3.5.1

10-10-2013

Features

  • Introduced support for Chinese. All Lexalytics Salience features for Chinese language, except for opinions and relationships, are now supported by Semantria.
  • HTML processing is now supported out of the box. Switch on HTML processing in Semantria configuration and Semantria will clean out HTML tags from content automatically.
  • Introduction of Auto-Categories feature for Basic Mode. Based on Lexalytics’ Salience Concept Topics, Auto-Categories are generated automatically based on the Wikipedia taxonomy (720+ nodes)
  • Added Mentions output for Themes and Entities of collection processing mode (Semantria Discovery Mode).

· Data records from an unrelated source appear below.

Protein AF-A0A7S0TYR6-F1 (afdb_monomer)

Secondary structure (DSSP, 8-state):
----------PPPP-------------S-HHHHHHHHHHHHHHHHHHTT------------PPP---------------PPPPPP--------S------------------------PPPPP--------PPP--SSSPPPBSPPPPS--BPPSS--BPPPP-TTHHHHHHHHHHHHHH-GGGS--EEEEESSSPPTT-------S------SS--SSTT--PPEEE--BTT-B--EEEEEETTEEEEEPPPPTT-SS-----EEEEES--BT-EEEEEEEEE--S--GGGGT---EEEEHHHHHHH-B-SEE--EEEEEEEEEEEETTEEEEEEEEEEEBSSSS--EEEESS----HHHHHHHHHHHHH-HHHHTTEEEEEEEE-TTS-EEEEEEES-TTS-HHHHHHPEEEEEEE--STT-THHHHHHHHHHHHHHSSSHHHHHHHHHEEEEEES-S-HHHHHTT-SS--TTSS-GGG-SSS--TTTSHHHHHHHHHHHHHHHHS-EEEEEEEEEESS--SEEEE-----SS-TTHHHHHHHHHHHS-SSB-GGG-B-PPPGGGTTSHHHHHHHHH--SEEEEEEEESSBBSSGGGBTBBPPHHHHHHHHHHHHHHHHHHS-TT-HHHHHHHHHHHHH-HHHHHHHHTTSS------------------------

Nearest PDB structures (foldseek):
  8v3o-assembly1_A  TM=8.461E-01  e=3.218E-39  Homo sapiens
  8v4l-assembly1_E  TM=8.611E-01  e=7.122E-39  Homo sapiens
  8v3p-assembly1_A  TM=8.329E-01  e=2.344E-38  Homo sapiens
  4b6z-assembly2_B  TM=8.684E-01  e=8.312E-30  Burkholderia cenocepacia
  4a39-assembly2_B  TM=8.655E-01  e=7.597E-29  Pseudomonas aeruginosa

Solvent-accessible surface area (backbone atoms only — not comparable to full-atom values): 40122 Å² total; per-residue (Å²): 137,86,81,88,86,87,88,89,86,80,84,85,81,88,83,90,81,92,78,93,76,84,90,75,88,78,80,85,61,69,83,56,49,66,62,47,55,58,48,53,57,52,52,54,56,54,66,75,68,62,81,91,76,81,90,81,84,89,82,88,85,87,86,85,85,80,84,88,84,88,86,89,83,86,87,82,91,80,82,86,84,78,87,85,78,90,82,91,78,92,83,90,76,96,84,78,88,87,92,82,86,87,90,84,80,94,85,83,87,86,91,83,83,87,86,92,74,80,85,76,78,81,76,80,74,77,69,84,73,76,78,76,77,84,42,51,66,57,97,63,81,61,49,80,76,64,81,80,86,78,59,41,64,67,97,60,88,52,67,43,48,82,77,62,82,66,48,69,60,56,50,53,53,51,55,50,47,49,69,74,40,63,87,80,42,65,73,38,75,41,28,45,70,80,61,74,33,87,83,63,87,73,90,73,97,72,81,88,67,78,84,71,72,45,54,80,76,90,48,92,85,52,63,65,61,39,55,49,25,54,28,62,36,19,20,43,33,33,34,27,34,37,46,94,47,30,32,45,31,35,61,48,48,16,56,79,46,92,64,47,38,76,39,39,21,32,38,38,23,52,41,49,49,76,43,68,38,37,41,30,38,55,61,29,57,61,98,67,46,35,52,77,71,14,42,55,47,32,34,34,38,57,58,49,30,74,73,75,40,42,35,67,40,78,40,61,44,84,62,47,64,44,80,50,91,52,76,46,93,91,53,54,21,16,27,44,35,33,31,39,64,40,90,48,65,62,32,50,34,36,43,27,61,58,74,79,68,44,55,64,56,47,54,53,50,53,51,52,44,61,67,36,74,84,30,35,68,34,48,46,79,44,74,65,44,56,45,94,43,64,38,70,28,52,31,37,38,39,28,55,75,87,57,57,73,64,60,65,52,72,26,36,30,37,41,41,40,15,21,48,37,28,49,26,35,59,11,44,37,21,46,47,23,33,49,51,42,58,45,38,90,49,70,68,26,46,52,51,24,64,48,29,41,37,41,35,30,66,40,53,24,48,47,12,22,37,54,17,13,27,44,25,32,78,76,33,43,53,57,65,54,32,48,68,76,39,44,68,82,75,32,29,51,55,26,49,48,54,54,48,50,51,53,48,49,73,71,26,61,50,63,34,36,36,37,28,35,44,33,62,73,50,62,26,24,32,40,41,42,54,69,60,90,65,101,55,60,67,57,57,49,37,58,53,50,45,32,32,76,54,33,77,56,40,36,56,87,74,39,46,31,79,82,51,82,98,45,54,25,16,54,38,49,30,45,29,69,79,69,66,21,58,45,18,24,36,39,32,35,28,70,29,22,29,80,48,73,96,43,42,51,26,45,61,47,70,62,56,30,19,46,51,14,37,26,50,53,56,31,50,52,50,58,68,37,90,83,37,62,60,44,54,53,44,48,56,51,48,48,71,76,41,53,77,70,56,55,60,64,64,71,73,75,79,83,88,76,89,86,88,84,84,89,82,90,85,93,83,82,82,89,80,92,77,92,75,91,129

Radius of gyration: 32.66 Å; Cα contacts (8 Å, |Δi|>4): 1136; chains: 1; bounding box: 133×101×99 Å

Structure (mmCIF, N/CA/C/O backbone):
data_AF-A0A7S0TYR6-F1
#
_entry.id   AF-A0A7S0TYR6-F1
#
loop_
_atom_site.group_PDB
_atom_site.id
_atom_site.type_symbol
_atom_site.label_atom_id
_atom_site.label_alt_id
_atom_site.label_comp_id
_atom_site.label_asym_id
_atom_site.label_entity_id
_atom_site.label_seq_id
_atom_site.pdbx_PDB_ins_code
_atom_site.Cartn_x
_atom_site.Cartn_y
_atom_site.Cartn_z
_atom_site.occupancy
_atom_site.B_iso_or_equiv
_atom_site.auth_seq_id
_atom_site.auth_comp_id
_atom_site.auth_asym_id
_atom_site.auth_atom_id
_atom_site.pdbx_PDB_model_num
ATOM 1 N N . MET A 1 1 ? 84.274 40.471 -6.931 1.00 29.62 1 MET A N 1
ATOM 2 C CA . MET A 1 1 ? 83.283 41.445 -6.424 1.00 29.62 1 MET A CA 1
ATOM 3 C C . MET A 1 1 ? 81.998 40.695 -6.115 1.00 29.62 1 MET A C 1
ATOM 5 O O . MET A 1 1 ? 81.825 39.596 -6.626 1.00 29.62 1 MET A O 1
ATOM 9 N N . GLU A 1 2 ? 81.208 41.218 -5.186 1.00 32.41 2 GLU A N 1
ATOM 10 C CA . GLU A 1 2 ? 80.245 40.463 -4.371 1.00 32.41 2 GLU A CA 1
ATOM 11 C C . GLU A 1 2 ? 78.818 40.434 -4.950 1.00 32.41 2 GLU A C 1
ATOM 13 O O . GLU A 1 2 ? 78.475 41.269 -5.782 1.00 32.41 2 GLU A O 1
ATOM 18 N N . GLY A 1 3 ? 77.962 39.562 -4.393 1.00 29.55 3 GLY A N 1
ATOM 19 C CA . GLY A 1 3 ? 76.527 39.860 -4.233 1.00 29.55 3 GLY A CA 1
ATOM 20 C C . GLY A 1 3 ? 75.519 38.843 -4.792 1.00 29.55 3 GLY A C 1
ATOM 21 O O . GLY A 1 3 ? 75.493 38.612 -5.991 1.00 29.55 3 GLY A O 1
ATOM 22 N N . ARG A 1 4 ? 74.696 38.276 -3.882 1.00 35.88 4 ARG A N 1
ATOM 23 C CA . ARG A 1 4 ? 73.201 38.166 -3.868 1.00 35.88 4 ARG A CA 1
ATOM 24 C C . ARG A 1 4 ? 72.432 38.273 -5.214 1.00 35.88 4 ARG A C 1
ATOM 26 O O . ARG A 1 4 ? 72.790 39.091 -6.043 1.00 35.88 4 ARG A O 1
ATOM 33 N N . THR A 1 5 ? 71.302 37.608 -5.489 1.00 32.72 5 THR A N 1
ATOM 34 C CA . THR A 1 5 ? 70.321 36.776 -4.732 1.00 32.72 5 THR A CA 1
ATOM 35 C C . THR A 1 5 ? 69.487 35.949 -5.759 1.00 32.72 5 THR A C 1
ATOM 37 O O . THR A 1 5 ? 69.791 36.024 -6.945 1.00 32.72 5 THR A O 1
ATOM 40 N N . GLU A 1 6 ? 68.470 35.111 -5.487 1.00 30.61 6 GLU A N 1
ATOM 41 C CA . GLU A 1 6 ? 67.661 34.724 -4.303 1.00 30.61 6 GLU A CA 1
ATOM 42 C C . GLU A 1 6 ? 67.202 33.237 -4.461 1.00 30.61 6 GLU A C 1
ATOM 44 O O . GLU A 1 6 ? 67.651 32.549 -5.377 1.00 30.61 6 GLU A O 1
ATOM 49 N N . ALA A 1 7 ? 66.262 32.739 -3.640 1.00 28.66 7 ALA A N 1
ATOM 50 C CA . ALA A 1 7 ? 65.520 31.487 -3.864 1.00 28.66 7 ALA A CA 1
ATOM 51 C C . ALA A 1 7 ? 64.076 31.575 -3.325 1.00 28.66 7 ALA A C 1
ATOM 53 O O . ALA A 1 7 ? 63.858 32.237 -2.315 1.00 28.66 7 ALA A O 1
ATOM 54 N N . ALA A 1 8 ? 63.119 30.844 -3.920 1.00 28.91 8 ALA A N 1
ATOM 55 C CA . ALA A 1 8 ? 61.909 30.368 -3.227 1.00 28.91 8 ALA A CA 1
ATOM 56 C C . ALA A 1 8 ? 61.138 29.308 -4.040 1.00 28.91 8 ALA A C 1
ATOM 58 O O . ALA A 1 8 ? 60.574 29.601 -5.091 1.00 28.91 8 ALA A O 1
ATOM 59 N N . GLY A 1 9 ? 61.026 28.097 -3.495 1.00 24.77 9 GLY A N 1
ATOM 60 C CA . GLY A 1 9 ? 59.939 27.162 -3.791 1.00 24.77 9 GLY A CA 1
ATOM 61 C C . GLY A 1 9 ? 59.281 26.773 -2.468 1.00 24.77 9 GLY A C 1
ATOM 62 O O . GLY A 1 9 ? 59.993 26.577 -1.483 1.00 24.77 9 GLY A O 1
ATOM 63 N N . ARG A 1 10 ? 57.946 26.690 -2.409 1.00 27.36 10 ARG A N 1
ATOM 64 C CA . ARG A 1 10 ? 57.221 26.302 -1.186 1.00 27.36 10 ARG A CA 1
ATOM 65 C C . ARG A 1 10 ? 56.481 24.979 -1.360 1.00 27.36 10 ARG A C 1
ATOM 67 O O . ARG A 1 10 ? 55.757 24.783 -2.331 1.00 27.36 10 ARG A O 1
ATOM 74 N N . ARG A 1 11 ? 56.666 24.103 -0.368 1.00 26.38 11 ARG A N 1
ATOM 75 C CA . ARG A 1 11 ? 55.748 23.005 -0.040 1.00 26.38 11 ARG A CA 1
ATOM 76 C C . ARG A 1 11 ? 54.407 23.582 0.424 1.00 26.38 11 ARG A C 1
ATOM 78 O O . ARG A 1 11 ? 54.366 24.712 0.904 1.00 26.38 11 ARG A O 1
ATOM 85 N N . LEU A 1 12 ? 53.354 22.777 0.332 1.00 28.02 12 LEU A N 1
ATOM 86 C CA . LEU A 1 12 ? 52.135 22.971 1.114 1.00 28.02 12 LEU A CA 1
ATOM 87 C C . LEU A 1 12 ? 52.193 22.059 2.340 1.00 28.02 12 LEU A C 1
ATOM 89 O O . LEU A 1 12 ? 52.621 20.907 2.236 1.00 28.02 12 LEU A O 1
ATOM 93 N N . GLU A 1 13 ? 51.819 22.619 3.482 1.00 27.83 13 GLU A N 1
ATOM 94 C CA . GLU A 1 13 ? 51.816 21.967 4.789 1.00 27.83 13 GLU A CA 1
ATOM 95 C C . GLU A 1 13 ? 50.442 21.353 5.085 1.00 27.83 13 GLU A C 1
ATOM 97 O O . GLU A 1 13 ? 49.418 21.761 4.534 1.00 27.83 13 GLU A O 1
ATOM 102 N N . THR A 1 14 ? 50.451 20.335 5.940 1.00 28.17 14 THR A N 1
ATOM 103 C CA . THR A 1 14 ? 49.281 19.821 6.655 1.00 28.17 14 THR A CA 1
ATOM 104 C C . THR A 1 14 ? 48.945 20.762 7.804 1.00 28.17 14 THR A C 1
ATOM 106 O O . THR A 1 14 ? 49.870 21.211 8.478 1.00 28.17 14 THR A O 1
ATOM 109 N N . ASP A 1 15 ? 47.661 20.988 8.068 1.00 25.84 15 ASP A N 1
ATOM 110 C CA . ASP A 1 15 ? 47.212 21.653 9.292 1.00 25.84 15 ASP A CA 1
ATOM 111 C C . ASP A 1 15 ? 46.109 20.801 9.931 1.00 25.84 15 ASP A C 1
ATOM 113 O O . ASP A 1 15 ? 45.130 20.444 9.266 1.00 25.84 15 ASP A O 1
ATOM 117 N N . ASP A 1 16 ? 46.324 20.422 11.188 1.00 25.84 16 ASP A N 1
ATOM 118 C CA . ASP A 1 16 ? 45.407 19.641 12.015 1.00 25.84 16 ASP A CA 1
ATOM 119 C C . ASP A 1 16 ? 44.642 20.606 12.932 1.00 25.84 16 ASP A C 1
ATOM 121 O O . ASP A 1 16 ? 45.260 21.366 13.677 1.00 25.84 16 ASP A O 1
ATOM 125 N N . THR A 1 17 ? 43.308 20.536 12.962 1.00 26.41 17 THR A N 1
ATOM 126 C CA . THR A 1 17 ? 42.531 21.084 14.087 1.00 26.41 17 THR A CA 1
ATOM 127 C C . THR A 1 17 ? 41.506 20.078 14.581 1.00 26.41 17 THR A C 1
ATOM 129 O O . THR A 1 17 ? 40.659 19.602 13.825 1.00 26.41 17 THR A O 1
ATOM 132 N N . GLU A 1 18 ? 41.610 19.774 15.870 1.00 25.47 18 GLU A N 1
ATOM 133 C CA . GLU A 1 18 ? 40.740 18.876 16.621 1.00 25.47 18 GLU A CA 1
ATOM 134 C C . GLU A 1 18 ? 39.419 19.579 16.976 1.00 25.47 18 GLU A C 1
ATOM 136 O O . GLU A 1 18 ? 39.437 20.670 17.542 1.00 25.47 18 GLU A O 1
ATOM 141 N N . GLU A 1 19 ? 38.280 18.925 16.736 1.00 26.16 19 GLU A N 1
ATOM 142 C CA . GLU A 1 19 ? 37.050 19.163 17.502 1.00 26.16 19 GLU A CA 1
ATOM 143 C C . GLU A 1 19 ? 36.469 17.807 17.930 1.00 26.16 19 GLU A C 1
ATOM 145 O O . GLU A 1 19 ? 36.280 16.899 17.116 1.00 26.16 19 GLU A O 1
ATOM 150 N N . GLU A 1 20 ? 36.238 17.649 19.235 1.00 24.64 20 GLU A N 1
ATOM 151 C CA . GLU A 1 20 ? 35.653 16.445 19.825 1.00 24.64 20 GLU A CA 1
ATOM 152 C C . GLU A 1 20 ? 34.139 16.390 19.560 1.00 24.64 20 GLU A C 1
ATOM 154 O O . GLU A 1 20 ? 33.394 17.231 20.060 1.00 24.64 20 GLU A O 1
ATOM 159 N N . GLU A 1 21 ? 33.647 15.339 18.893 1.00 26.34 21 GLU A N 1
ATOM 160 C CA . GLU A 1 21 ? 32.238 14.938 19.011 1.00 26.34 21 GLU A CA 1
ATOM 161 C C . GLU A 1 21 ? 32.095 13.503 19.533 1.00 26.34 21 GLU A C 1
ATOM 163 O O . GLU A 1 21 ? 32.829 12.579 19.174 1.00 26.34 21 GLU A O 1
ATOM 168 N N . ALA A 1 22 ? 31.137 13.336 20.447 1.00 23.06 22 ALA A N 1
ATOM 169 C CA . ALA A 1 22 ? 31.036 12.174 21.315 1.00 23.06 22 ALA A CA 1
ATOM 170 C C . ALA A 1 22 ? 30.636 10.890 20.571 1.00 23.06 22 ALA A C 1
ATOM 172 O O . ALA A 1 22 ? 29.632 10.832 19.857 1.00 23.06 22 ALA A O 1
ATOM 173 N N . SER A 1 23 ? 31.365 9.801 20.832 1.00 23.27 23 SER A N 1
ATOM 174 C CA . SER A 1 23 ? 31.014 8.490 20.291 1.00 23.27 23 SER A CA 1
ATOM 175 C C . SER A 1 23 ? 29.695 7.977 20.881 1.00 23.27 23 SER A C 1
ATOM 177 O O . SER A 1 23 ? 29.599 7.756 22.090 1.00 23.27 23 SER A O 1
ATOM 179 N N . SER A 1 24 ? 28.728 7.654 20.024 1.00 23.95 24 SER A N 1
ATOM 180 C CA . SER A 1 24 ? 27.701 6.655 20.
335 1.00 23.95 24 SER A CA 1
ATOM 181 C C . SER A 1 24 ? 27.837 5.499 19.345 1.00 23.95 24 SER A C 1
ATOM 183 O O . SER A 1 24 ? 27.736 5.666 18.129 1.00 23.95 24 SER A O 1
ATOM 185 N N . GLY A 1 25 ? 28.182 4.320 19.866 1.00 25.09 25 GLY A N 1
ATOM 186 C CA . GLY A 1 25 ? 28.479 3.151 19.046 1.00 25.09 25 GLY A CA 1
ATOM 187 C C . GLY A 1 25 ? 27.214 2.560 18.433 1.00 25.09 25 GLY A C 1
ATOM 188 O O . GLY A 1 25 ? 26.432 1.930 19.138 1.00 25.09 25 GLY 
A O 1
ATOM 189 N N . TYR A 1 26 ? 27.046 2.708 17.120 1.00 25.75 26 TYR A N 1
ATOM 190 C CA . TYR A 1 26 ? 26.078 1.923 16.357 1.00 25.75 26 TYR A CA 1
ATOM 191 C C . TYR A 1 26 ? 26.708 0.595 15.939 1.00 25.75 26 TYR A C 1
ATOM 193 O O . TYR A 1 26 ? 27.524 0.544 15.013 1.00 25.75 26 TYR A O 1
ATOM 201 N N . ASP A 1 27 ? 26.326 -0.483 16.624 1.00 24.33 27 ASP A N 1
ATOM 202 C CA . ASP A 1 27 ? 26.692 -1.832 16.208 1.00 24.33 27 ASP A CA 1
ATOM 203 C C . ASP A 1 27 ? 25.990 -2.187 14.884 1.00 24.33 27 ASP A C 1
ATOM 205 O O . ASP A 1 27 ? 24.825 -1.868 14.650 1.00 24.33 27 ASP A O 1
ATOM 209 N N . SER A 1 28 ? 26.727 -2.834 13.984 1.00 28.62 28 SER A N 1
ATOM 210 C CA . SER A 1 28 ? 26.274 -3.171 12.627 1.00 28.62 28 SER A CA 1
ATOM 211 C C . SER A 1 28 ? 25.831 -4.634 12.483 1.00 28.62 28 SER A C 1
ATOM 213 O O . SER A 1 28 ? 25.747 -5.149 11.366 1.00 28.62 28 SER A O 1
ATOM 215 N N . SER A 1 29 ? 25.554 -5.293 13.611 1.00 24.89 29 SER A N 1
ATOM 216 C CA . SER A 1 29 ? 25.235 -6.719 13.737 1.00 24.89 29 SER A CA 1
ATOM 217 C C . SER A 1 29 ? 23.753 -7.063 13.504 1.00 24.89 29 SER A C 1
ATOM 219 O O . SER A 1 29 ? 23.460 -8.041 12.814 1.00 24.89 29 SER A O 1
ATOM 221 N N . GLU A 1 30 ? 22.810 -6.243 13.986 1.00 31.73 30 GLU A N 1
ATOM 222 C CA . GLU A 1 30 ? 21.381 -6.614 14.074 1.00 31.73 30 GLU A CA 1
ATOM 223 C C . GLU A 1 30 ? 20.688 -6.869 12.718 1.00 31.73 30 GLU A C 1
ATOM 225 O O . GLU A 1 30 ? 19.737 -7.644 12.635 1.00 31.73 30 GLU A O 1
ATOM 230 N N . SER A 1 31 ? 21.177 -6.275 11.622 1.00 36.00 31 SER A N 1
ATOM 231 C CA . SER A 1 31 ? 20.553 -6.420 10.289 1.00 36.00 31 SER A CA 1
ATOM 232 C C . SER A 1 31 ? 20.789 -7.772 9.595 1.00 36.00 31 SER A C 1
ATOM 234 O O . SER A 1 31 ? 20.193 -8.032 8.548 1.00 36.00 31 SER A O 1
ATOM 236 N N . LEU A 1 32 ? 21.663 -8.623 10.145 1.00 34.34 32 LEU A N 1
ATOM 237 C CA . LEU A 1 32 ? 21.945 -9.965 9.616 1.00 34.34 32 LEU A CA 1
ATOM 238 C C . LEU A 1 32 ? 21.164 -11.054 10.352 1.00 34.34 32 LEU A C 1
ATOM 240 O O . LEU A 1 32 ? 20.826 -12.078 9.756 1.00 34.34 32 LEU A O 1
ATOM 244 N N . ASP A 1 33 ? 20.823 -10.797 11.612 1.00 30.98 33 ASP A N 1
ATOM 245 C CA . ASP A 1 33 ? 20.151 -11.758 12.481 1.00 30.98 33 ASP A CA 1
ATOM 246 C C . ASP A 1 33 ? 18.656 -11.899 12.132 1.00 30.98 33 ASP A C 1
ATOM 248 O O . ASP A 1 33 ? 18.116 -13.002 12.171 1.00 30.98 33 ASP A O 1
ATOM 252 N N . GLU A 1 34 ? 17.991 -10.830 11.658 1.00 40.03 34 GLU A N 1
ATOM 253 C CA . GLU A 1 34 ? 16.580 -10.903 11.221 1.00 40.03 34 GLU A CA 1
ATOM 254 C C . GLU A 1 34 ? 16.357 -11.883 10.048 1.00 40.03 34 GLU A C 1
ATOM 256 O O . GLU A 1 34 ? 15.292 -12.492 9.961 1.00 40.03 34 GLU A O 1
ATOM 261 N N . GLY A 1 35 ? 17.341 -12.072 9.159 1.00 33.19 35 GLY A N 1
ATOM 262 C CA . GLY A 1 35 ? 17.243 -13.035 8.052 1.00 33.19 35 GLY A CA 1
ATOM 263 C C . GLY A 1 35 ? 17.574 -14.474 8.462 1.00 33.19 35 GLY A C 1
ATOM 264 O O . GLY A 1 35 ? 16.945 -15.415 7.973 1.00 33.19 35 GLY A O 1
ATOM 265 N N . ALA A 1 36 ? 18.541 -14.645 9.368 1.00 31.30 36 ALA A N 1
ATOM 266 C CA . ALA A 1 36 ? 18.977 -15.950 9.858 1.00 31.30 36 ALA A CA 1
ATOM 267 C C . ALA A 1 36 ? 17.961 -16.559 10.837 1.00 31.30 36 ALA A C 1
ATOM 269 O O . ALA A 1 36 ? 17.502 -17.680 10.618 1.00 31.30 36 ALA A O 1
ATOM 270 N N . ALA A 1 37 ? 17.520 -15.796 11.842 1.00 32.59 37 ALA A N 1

Limits for both Theme and Entity mentions can be configured through configuration (Discovery Mode section).
  • Added “Normalized” field to custom entities configuration through the API. Normalized field allows different entity names to be normalized into a common one (i.e. Big Blue, Intelligent Business Machines, and IBM to IBM).
  • Introduced query grammar for entities configuration. Now, entities extraction can be controlled by Boolean syntax (for example IBM = IBM OR “I.B.M. OR “Big Blue” OR “Intelligent Business Machines").
  • Added Tag field to the incoming/outgoing documents. It can be used as free text marker that Semantria will return back to the user.
  • Added “Is inverted” marker to words returned by POS tagging feature. Marker indicates whether word is a part of sentiment inverting construction like a negator.
  • Added “Label” field to the Topics (concept/query) output for both Basic and Discovery modes. Label can contains any descriptive information about topic, same as Semantria Named Entities.
  • Enhanced “Location” output for Discovery mode. Now it returns not only index number of the document where entity was mentioned, but byte offset and its length as well.

Fixes

  • Fixed bug with wrong Location offset for Mentions in the content with multi-byte symbols.
  • Fixed bug preventing limits for any output data in a configuration to be more than 20. New API allows any limits to be set on demand and doesn’t reset it on configuration update.
  • Fixed bug with incorrect evidence values for Themes and Entities. Now it’s spread between 1 and 7 and doesn’t remain 4 or 7 all time.